I would never try and act as if I have all of the answers on how to deal with loss because I really don’t. I only try and write my experiences and my beliefs, but I do not have everything figured out. Each and everyday, I am learning, adapting and growing.
The one year anniversary of my father’s passing is coming up in a few days and to be completely honest and transparent, I am scared out of my mind. I have no idea what that day is going to entail and what emotions are going to be brought to the surface. That day might just feel like another day or it can be so horrible. What I do know is that I just want the anticipation to be over. I have spent the entire month telling myself that in just a few weeks, it will be exactly 365 days since I have seen my father.
I remember thinking about the one year mark the day of the one month mark.

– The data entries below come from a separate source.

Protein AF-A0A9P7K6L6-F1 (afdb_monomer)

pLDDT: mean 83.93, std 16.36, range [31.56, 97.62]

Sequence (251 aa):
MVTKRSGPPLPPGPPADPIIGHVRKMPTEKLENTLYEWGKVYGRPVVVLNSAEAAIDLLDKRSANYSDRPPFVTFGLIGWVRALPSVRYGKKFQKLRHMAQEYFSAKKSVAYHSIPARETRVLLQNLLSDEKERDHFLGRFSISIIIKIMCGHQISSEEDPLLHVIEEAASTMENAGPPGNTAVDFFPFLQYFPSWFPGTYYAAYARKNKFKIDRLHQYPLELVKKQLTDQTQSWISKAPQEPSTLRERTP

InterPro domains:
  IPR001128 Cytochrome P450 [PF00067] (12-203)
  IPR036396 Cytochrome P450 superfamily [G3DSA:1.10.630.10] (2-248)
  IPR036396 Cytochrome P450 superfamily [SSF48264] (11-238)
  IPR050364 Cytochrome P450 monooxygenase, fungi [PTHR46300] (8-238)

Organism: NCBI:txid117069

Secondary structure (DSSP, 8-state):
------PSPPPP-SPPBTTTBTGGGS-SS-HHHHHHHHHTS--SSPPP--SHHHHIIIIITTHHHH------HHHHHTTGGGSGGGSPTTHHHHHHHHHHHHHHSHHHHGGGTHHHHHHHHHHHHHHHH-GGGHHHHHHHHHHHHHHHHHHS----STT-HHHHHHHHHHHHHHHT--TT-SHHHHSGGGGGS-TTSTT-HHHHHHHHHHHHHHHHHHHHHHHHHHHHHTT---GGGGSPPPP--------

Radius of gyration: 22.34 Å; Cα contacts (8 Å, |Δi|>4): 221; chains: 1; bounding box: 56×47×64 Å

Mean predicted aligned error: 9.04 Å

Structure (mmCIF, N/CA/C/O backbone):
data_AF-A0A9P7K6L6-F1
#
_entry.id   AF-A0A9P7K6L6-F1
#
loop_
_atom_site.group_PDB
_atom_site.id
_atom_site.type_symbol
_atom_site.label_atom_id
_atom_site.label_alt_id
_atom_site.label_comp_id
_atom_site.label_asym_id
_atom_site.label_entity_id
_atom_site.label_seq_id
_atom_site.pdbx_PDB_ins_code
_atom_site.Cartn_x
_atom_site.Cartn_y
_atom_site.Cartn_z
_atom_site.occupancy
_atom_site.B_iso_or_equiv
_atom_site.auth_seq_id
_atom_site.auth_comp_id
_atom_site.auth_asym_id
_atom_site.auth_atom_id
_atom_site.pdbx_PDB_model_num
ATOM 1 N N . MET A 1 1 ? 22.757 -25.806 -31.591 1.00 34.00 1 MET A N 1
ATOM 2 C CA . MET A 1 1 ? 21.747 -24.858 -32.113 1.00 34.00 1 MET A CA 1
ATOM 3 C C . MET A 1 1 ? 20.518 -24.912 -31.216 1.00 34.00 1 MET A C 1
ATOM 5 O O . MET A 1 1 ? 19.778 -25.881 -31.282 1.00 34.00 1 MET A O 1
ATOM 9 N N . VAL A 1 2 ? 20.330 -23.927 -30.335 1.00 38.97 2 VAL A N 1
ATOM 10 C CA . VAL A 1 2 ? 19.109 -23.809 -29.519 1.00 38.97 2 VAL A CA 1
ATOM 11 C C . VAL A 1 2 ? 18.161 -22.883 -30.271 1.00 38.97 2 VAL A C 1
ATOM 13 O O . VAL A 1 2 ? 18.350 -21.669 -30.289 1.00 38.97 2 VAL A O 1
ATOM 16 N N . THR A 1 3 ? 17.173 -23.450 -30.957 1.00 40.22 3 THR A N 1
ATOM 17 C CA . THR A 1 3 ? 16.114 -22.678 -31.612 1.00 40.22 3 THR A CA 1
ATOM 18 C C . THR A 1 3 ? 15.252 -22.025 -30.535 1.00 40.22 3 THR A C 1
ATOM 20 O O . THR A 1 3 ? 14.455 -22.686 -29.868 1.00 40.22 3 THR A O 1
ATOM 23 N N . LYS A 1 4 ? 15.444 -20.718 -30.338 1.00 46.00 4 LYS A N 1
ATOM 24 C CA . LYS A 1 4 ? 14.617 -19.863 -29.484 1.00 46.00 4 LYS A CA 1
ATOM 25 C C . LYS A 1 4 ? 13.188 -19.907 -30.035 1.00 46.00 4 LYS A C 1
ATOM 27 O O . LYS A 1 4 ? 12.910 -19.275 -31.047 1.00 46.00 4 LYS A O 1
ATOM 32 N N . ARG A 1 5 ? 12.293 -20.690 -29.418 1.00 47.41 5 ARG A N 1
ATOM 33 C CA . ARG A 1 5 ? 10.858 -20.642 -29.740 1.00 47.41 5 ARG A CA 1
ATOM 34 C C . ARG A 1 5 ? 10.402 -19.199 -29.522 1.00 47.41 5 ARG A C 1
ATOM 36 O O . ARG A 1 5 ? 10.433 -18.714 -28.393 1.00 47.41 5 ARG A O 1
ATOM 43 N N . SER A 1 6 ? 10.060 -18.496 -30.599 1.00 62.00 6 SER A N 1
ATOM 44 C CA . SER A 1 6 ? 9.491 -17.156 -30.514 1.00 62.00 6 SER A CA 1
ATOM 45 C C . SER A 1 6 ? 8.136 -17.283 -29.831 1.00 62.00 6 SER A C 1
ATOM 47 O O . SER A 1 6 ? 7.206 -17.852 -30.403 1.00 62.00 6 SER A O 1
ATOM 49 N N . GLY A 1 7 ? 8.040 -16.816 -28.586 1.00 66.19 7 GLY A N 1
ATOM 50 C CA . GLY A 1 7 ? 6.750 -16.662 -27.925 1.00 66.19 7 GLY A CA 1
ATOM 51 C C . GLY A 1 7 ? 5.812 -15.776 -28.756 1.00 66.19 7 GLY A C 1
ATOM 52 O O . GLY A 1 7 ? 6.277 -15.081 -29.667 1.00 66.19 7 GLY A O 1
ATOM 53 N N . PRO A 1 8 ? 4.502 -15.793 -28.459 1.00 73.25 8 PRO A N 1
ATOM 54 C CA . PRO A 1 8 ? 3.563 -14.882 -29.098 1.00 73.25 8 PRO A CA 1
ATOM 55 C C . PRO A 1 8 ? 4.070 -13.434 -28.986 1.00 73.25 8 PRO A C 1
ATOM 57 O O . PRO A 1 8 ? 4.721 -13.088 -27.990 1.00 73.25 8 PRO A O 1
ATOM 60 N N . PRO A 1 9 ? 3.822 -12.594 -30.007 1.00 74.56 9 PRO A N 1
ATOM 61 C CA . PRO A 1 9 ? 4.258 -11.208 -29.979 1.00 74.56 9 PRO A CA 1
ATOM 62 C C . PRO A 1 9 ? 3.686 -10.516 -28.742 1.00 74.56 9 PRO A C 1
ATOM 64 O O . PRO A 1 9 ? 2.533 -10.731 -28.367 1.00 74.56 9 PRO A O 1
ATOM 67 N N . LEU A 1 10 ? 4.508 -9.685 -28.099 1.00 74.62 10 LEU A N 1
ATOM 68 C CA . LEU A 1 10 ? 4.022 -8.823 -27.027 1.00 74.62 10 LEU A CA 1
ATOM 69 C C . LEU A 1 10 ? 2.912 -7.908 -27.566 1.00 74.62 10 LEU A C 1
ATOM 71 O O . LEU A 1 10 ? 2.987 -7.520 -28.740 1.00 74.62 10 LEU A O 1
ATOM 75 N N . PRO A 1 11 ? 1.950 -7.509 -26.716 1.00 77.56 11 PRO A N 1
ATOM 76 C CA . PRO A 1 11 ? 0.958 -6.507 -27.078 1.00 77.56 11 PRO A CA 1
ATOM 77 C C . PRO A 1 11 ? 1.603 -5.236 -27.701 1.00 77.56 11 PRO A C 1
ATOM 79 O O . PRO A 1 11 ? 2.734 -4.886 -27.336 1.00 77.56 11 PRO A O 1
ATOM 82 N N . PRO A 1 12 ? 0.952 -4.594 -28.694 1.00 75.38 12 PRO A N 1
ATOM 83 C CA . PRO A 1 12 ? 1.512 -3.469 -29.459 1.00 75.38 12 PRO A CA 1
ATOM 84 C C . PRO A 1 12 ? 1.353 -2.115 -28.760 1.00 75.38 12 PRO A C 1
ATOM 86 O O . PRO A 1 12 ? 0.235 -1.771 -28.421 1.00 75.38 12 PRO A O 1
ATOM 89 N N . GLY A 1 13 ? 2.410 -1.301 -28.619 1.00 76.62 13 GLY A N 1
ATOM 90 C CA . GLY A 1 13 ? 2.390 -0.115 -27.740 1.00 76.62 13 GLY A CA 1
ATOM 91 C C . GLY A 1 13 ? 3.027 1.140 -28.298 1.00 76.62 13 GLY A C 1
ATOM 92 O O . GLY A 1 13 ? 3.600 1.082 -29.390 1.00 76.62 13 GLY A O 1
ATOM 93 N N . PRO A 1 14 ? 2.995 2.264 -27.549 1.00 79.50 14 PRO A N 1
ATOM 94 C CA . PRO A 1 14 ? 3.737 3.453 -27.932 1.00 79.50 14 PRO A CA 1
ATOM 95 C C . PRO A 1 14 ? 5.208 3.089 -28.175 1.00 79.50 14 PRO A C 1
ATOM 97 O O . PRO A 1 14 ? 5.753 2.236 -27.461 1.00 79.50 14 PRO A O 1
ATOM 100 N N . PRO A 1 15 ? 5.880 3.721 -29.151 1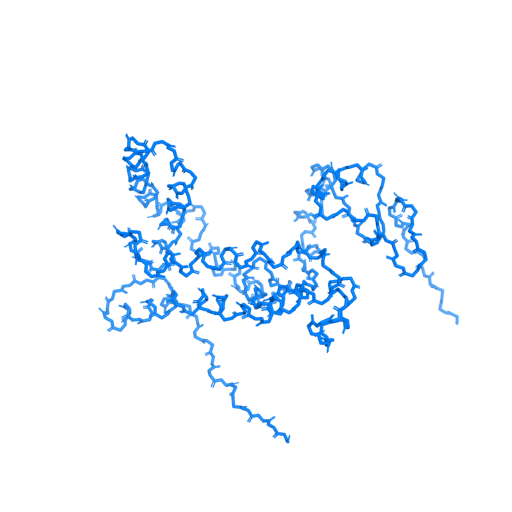.00 81.06 15 PRO A N 1
ATOM 101 C CA . PRO A 1 15 ? 7.292 3.473 -29.400 1.00 81.06 15 PRO A CA 1
ATOM 102 C C . PRO A 1 15 ? 8.102 3.684 -28.120 1.00 81.06 15 PRO A C 1
ATOM 104 O O . PRO A 1 15 ? 7.896 4.668 -27.408 1.00 81.06 15 PRO A O 1
ATOM 107 N N . ALA A 1 16 ? 9.004 2.761 -27.817 1.00 82.00 16 ALA A N 1
ATOM 108 C CA . ALA A 1 16 ? 9.929 2.884 -26.699 1.00 82.00 16 ALA A CA 1
ATOM 109 C C . ALA A 1 16 ? 11.182 3.648 -27.146 1.00 82.00 16 ALA A C 1
ATOM 111 O O . ALA A 1 16 ? 11.657 3.443 -28.265 1.00 82.00 16 ALA A O 1
ATOM 112 N N . ASP A 1 17 ? 11.733 4.487 -26.274 1.00 83.94 17 ASP A N 1
ATOM 113 C CA . ASP A 1 17 ? 13.038 5.095 -26.513 1.00 83.94 17 ASP A CA 1
ATOM 114 C C . ASP A 1 17 ? 14.136 4.024 -26.334 1.00 83.94 17 ASP A C 1
ATOM 116 O O . ASP A 1 17 ? 13.988 3.118 -25.498 1.00 83.94 17 ASP A O 1
ATOM 120 N N . PRO A 1 18 ? 15.256 4.098 -27.078 1.00 83.56 18 PRO A N 1
ATOM 121 C CA . PRO A 1 18 ? 16.380 3.192 -26.867 1.00 83.56 18 PRO A CA 1
ATOM 122 C C . PRO A 1 18 ? 16.872 3.255 -25.414 1.00 83.56 18 PRO A C 1
ATOM 124 O O . PRO A 1 18 ? 17.006 4.341 -24.853 1.00 83.56 18 PRO A O 1
ATOM 127 N N . ILE A 1 19 ? 17.175 2.095 -24.819 1.00 80.75 19 ILE A N 1
ATOM 128 C CA . ILE A 1 19 ? 17.725 1.920 -23.456 1.00 80.75 19 ILE A CA 1
ATOM 129 C C . ILE A 1 19 ? 16.734 2.250 -22.323 1.00 80.75 19 ILE A C 1
ATOM 131 O O . ILE A 1 19 ? 16.555 1.430 -21.427 1.00 80.75 19 ILE A O 1
ATOM 135 N N . ILE A 1 20 ? 16.082 3.413 -22.355 1.00 81.56 20 ILE A N 1
ATOM 136 C CA . ILE A 1 20 ? 15.242 3.924 -21.256 1.00 81.56 20 ILE A CA 1
ATOM 137 C C . ILE A 1 20 ? 13.747 3.610 -21.411 1.00 81.56 20 ILE A C 1
ATOM 139 O O . ILE A 1 20 ? 12.956 3.926 -20.525 1.00 81.56 20 ILE A O 1
ATOM 143 N N . GLY A 1 21 ? 13.328 2.998 -22.519 1.00 83.88 21 GLY A N 1
ATOM 144 C CA . GLY A 1 21 ? 11.949 2.555 -22.699 1.00 83.88 21 GLY A CA 1
ATOM 145 C C . GLY A 1 21 ? 10.945 3.712 -22.712 1.00 83.88 21 GLY A C 1
ATOM 146 O O . GLY A 1 21 ? 11.089 4.668 -23.470 1.00 83.88 21 GLY A O 1
ATOM 147 N N . HIS A 1 22 ? 9.910 3.625 -21.875 1.00 83.81 22 HIS A N 1
ATOM 148 C CA . HIS A 1 22 ? 8.855 4.643 -21.763 1.00 83.81 22 HIS A CA 1
ATOM 149 C C . HIS A 1 22 ? 9.060 5.622 -20.609 1.00 83.81 22 HIS A C 1
ATOM 151 O O . HIS A 1 22 ? 8.160 6.410 -20.347 1.00 83.81 22 HIS A O 1
ATOM 157 N N . VAL A 1 23 ? 10.211 5.611 -19.926 1.00 81.06 23 VAL A N 1
ATOM 158 C CA . VAL A 1 23 ? 10.437 6.415 -18.706 1.00 81.06 23 VAL A CA 1
ATOM 159 C C . VAL A 1 23 ? 10.109 7.896 -18.916 1.00 81.06 23 VAL A C 1
ATOM 161 O O . VAL A 1 23 ? 9.390 8.480 -18.118 1.00 81.06 23 VAL A O 1
ATOM 164 N N . ARG A 1 24 ? 10.549 8.501 -20.028 1.00 82.38 24 ARG A N 1
ATOM 165 C CA . ARG A 1 24 ? 10.260 9.916 -20.346 1.00 82.38 24 ARG A CA 1
ATOM 166 C C . ARG A 1 24 ? 8.800 10.195 -20.708 1.00 82.38 24 ARG A C 1
ATOM 168 O O . ARG A 1 24 ? 8.399 11.352 -20.755 1.00 82.38 24 ARG A O 1
ATOM 175 N N . LYS A 1 25 ? 8.042 9.149 -21.034 1.00 81.69 25 LYS A N 1
ATOM 176 C CA . LYS A 1 25 ? 6.637 9.208 -21.454 1.00 81.69 25 LYS A CA 1
ATOM 177 C C . LYS A 1 25 ? 5.690 8.879 -20.296 1.00 81.69 25 LYS A C 1
ATOM 179 O O . LYS A 1 25 ? 4.492 9.099 -20.434 1.00 81.69 25 LYS A O 1
ATOM 184 N N . MET A 1 26 ? 6.210 8.357 -19.181 1.00 80.00 26 MET A N 1
ATOM 185 C CA . MET A 1 26 ? 5.428 8.105 -17.977 1.00 80.00 26 MET A CA 1
ATOM 186 C C . MET A 1 26 ? 5.117 9.434 -17.287 1.00 80.00 26 MET A C 1
ATOM 188 O O . MET A 1 26 ? 6.045 10.161 -16.926 1.00 80.00 26 MET A O 1
ATOM 192 N N . PRO A 1 27 ? 3.836 9.778 -17.101 1.00 80.25 27 PRO A N 1
ATOM 193 C CA . PRO A 1 27 ? 3.478 10.986 -16.384 1.00 80.25 27 PRO A CA 1
ATOM 194 C C . PRO A 1 27 ? 3.753 10.808 -14.886 1.00 80.25 27 PRO A C 1
ATOM 196 O O . PRO A 1 27 ? 3.662 9.709 -14.330 1.00 80.25 27 PRO A O 1
ATOM 199 N N . THR A 1 28 ? 4.062 11.912 -14.218 1.00 73.06 28 THR A N 1
ATOM 200 C CA . THR A 1 28 ? 4.189 11.962 -12.756 1.00 73.06 28 THR A CA 1
ATOM 201 C C . THR A 1 28 ? 2.847 12.206 -12.068 1.00 73.06 28 THR A C 1
ATOM 203 O O . THR A 1 28 ? 2.686 11.848 -10.907 1.00 73.06 28 THR A O 1
ATOM 206 N N . GLU A 1 29 ? 1.875 12.765 -12.790 1.00 75.62 29 GLU A N 1
ATOM 207 C CA . GLU A 1 29 ? 0.524 13.065 -12.312 1.00 75.62 29 GLU A CA 1
ATOM 208 C C . GLU A 1 29 ? -0.525 12.406 -13.206 1.00 75.62 29 GLU A C 1
ATOM 210 O O . GLU A 1 29 ? -0.312 12.251 -14.409 1.00 75.62 29 GLU A O 1
ATOM 215 N N . LYS A 1 30 ? -1.681 12.056 -12.630 1.00 80.62 30 LYS A N 1
ATOM 216 C CA . LYS A 1 30 ? -2.821 11.475 -13.360 1.00 80.62 30 LYS A CA 1
ATOM 217 C C . LYS A 1 30 ? -2.422 10.285 -14.242 1.00 80.62 30 LYS A C 1
ATOM 219 O O . LYS A 1 30 ? -2.828 10.180 -15.405 1.00 80.62 30 LYS A O 1
ATOM 224 N N . LEU A 1 31 ? -1.574 9.409 -13.697 1.00 82.94 31 LEU A N 1
ATOM 225 C CA . LEU A 1 31 ? -1.031 8.241 -14.391 1.00 82.94 31 LEU A CA 1
ATOM 226 C C . LEU A 1 31 ? -2.145 7.374 -14.982 1.00 82.94 31 LEU A C 1
ATOM 228 O O . LEU A 1 31 ? -2.014 6.887 -16.100 1.00 82.94 31 LEU A O 1
ATOM 232 N N . GLU A 1 32 ? -3.258 7.242 -14.270 1.00 84.25 32 GLU A N 1
ATOM 233 C CA . GLU A 1 32 ? -4.452 6.522 -14.691 1.00 84.25 32 GLU A CA 1
ATOM 234 C C . GLU A 1 32 ? -5.015 7.009 -16.031 1.00 84.25 32 GLU A C 1
ATOM 236 O O . GLU A 1 32 ? -5.394 6.180 -16.854 1.00 84.25 32 GLU A O 1
ATOM 241 N N . ASN A 1 33 ? -4.995 8.317 -16.308 1.00 86.50 33 ASN A N 1
ATOM 242 C CA . ASN A 1 33 ? -5.497 8.858 -17.572 1.00 86.50 33 ASN A CA 1
ATOM 243 C C . ASN A 1 33 ? -4.575 8.481 -18.733 1.00 86.50 33 ASN A C 1
ATOM 245 O O . ASN A 1 33 ? -5.035 8.032 -19.781 1.00 86.50 33 ASN A O 1
ATOM 249 N N . THR A 1 34 ? -3.260 8.599 -18.537 1.00 83.25 34 THR A N 1
ATOM 250 C CA . THR A 1 34 ? -2.292 8.196 -19.564 1.00 83.25 34 THR A CA 1
ATOM 251 C C . THR A 1 34 ? -2.312 6.691 -19.786 1.00 83.25 34 THR A C 1
ATOM 253 O O . THR A 1 34 ? -2.280 6.254 -20.931 1.00 83.25 34 THR A O 1
ATOM 256 N N . LEU A 1 35 ? -2.414 5.887 -18.723 1.00 82.81 35 LEU A N 1
ATOM 257 C CA . LEU A 1 35 ? -2.538 4.435 -18.844 1.00 82.81 35 LEU A CA 1
ATOM 258 C C . LEU A 1 35 ? -3.861 4.031 -19.490 1.00 82.81 35 LEU A C 1
ATOM 260 O O . LEU A 1 35 ? -3.868 3.077 -20.257 1.00 82.81 35 LEU A O 1
ATOM 264 N N . TYR A 1 36 ? -4.955 4.754 -19.256 1.00 84.06 36 TYR A N 1
ATOM 265 C CA . TYR A 1 36 ? -6.213 4.526 -19.961 1.00 84.06 36 TYR A CA 1
ATOM 266 C C . TYR A 1 36 ? -6.052 4.755 -21.468 1.00 84.06 36 TYR A C 1
ATOM 268 O O . TYR A 1 36 ? -6.406 3.882 -22.261 1.00 84.06 36 TYR A O 1
ATOM 276 N N . GLU A 1 37 ? -5.434 5.866 -21.873 1.00 81.00 37 GLU A N 1
ATOM 277 C CA . GLU A 1 37 ? -5.138 6.131 -23.285 1.00 81.00 37 GLU A CA 1
ATOM 278 C C . GLU A 1 37 ? -4.148 5.111 -23.867 1.00 81.00 37 GLU A C 1
ATOM 280 O O . GLU A 1 37 ? -4.333 4.617 -24.977 1.00 81.00 37 GLU A O 1
ATOM 285 N N . TRP A 1 38 ? -3.130 4.709 -23.105 1.00 76.19 38 TRP A N 1
ATOM 286 C CA . TRP A 1 38 ? -2.170 3.689 -23.529 1.00 76.19 38 TRP A CA 1
ATOM 287 C C . TRP A 1 38 ? -2.734 2.280 -23.490 1.00 76.19 38 TRP A C 1
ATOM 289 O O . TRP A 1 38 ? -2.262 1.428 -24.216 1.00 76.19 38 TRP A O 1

At this point, October 29th, 2020, just seemed so far out of reach. There was still so much life to experience until then. Freshman year had just begun, I had my job for only a few months, and Christmas break was barely around the corner.
I have had to face many milestones throughout the past year: some great, others terrible, but each milestone has brought me strength. The thing about anniversaries and birthdays and holidays is that to move forward, you have to go through them. I must experience the one year anniversary of my father’s unfortunate death, so that I can say that I made it past that shitty day.
If anyone has anything major coming up in their life, whether it is related to loss or not, just know that I am rooting for each and everyone of you. Never again do I want you to feel like you are alone and that there is no one who understands what you are going through because I am here. Yes, everyone grieves differently, but I know what it feels like to lose someone who made your life feel like it was worth living. Please recognize how special you are and how much your presence makes this world a much safer place. The experiences we are forced to face are only part of our story; they are not the finished copy.